ALZHEIMER’S
With V. Putin and Mittens, the Dog
My husband, the plein air painter
has become obsessed
with V. Putin.
No longer does his brain work
in the service of words
in the tantric art of dialogue.
No longer is he googled, facebooked, twittered, or linked.
So, Mr. Putin
Vladimir Vlad Vlad the Impaler
Why do you seek to rearrange the world
and why annex my baffled
near-ended husband?
Though I suspect it is the past glory
of your country he covets.
Lara, Lolita, the Karamazovs, Anna K.
He speaks his pain, his joy
only to a dog
to an old dog.
Oh Mittens
Be a good dog
and bite the Putin
before you leave us.
Follow my husband
to Never-never land.
Fly with the birds of America
to the land of a thousand cookies.
Comfort my lost husband
and banish the Putin
from your world
and ours.
_________________
Gladys Justin Carr
Review by Ettore Fobo
In the intense poem about her painter husband’s Alzheimer’s, Gladys Justin Carr offers a stark exploration into the depths of the disease.
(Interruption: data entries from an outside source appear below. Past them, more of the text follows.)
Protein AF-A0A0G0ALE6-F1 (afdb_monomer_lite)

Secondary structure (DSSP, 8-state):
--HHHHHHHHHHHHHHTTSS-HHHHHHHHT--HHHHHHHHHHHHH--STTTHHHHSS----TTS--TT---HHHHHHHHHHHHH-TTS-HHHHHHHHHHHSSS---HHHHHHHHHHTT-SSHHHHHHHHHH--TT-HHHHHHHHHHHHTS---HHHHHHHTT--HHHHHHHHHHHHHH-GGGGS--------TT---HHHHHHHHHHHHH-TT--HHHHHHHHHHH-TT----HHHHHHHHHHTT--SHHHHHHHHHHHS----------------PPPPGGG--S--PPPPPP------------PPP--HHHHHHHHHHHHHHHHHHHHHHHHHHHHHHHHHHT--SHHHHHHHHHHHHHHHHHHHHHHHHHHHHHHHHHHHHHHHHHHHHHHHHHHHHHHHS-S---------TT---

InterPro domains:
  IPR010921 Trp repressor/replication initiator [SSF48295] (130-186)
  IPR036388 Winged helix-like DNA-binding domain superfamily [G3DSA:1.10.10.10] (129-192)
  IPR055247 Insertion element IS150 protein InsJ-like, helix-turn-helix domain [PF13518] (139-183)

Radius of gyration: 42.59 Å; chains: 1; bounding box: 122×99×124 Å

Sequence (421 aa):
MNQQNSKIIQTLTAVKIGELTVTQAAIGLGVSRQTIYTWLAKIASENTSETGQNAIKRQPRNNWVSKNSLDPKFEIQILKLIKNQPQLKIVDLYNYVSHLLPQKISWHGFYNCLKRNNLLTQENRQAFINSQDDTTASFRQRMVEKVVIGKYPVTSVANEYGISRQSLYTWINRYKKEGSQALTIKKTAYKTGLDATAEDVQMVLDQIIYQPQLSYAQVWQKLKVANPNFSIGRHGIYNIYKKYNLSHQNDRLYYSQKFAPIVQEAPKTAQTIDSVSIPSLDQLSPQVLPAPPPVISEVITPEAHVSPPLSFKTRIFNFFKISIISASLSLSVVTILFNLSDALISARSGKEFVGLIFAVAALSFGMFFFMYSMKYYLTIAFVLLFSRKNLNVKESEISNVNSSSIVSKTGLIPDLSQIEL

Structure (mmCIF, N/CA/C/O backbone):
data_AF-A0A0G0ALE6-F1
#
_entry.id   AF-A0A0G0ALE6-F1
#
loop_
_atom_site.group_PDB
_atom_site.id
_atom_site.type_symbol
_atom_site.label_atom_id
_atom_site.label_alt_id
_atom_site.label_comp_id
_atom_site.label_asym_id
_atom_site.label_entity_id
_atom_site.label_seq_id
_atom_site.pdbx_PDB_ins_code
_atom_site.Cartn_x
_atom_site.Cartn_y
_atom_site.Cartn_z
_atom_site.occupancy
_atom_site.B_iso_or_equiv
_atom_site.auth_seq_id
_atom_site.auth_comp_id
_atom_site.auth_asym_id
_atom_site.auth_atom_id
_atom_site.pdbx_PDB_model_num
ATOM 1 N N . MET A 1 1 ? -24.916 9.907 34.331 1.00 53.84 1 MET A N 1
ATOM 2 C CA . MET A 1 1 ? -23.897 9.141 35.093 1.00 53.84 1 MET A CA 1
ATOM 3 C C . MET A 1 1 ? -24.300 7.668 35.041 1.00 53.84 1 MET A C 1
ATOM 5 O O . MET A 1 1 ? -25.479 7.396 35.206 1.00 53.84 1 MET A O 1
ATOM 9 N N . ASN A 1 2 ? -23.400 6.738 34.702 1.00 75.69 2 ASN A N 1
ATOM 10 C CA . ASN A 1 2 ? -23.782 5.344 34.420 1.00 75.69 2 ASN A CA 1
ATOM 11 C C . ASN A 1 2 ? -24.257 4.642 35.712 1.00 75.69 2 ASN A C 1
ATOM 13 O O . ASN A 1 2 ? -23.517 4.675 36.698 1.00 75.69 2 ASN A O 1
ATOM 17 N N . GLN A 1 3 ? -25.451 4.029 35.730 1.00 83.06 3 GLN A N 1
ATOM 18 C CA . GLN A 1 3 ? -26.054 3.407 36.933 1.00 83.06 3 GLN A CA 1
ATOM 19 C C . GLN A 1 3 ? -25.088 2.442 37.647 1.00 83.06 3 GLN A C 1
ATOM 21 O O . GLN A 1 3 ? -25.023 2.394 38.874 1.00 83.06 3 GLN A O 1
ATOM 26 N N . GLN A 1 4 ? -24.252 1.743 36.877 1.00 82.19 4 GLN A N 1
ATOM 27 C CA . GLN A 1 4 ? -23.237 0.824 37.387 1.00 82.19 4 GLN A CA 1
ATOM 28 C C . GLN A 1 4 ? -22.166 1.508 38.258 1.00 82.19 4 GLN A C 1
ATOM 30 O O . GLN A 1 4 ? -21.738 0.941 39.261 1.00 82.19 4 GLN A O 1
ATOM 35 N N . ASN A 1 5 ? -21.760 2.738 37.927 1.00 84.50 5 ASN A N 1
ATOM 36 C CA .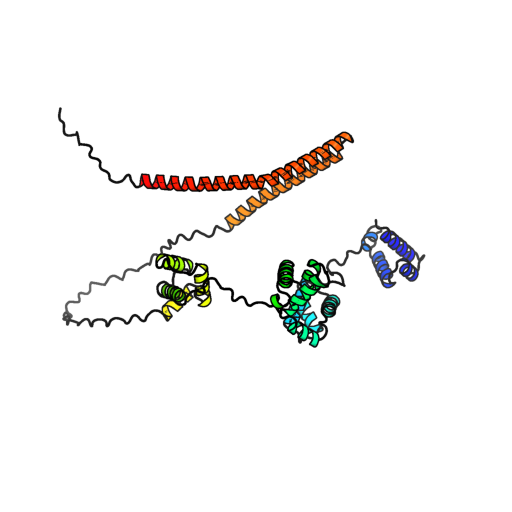 ASN A 1 5 ? -20.749 3.468 38.698 1.00 84.50 5 ASN A CA 1
ATOM 37 C C . ASN A 1 5 ? -21.296 3.926 40.054 1.00 84.50 5 ASN A C 1
ATOM 39 O O . ASN A 1 5 ? -20.572 3.890 41.045 1.00 84.50 5 ASN A O 1
ATOM 43 N N . SER A 1 6 ? -22.575 4.315 40.105 1.00 86.25 6 SER A N 1
ATOM 44 C CA . SER A 1 6 ? -23.244 4.689 41.356 1.00 86.25 6 SER A CA 1
ATOM 45 C C . SER A 1 6 ? -23.294 3.504 42.327 1.00 86.25 6 SER A C 1
ATOM 47 O O . SER A 1 6 ? -22.882 3.643 43.477 1.00 86.25 6 SER A O 1
ATOM 49 N N . LYS A 1 7 ? -23.656 2.310 41.832 1.00 93.75 7 LYS A N 1
ATOM 50 C CA . LYS A 1 7 ? -23.669 1.074 42.628 1.00 93.75 7 LYS A CA 1
ATOM 51 C C . LYS A 1 7 ? -22.281 0.706 43.171 1.00 93.75 7 LYS A C 1
ATOM 53 O O . LYS A 1 7 ? -22.166 0.321 44.332 1.00 93.75 7 LYS A O 1
ATOM 58 N N . ILE A 1 8 ? -21.222 0.844 42.362 1.00 93.38 8 ILE A N 1
ATOM 59 C CA . ILE A 1 8 ? -19.837 0.577 42.799 1.00 93.38 8 ILE A CA 1
ATOM 60 C C . ILE A 1 8 ? -19.435 1.523 43.934 1.00 93.38 8 ILE A C 1
ATOM 62 O O . ILE A 1 8 ? -18.913 1.061 44.945 1.00 93.38 8 ILE A O 1
ATOM 66 N N . ILE A 1 9 ? -19.703 2.825 43.792 1.00 90.56 9 ILE A N 1
ATOM 67 C CA . ILE A 1 9 ? -19.353 3.824 44.810 1.00 90.56 9 ILE A CA 1
ATOM 68 C C . ILE A 1 9 ? -20.107 3.550 46.112 1.00 90.56 9 ILE A C 1
ATOM 70 O O . ILE A 1 9 ? -19.473 3.461 47.155 1.00 90.56 9 ILE A O 1
ATOM 74 N N . GLN A 1 10 ? -21.426 3.342 46.052 1.00 93.56 10 GLN A N 1
ATOM 75 C CA . GLN A 1 10 ? -22.234 3.017 47.234 1.00 93.56 10 GLN A CA 1
ATOM 76 C C . GLN A 1 10 ? -21.705 1.776 47.961 1.00 93.56 10 GLN A C 1
ATOM 78 O O . GLN A 1 10 ? -21.524 1.800 49.175 1.00 93.56 10 GLN A O 1
ATOM 83 N N . THR A 1 11 ? -21.374 0.722 47.209 1.00 95.88 11 THR A N 1
ATOM 84 C CA . THR A 1 11 ? -20.838 -0.521 47.781 1.00 95.88 11 THR A CA 1
ATOM 85 C C . THR A 1 11 ? -19.474 -0.295 48.443 1.00 95.88 11 THR A C 1
ATOM 87 O O . THR A 1 11 ? -19.226 -0.807 49.529 1.00 95.88 11 THR A O 1
ATOM 90 N N . LEU A 1 12 ? -18.577 0.479 47.823 1.00 94.50 12 LEU A N 1
ATOM 91 C CA . LEU A 1 12 ? -17.256 0.772 48.393 1.00 94.50 12 LEU A CA 1
ATOM 92 C C . LEU A 1 12 ? -17.338 1.672 49.631 1.00 94.50 12 LEU A C 1
ATOM 94 O O . LEU A 1 12 ? -16.584 1.459 50.580 1.00 94.50 12 LEU A O 1
ATOM 98 N N . THR A 1 13 ? -18.262 2.635 49.648 1.00 92.62 13 THR A N 1
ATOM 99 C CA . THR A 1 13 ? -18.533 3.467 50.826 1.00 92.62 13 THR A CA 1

If the patient has lost “the tantric art of dialogue,” what remains are fragments of obsession, such as his fixations on Vladimir Putin, a synthesis of something foreign and sinister that erupts from within like an allegory of indecipherable moments lost forever. In addition to the obsessions, his dog, Mittens, becomes the primary referent of his sorrowful monologues of wounded monad.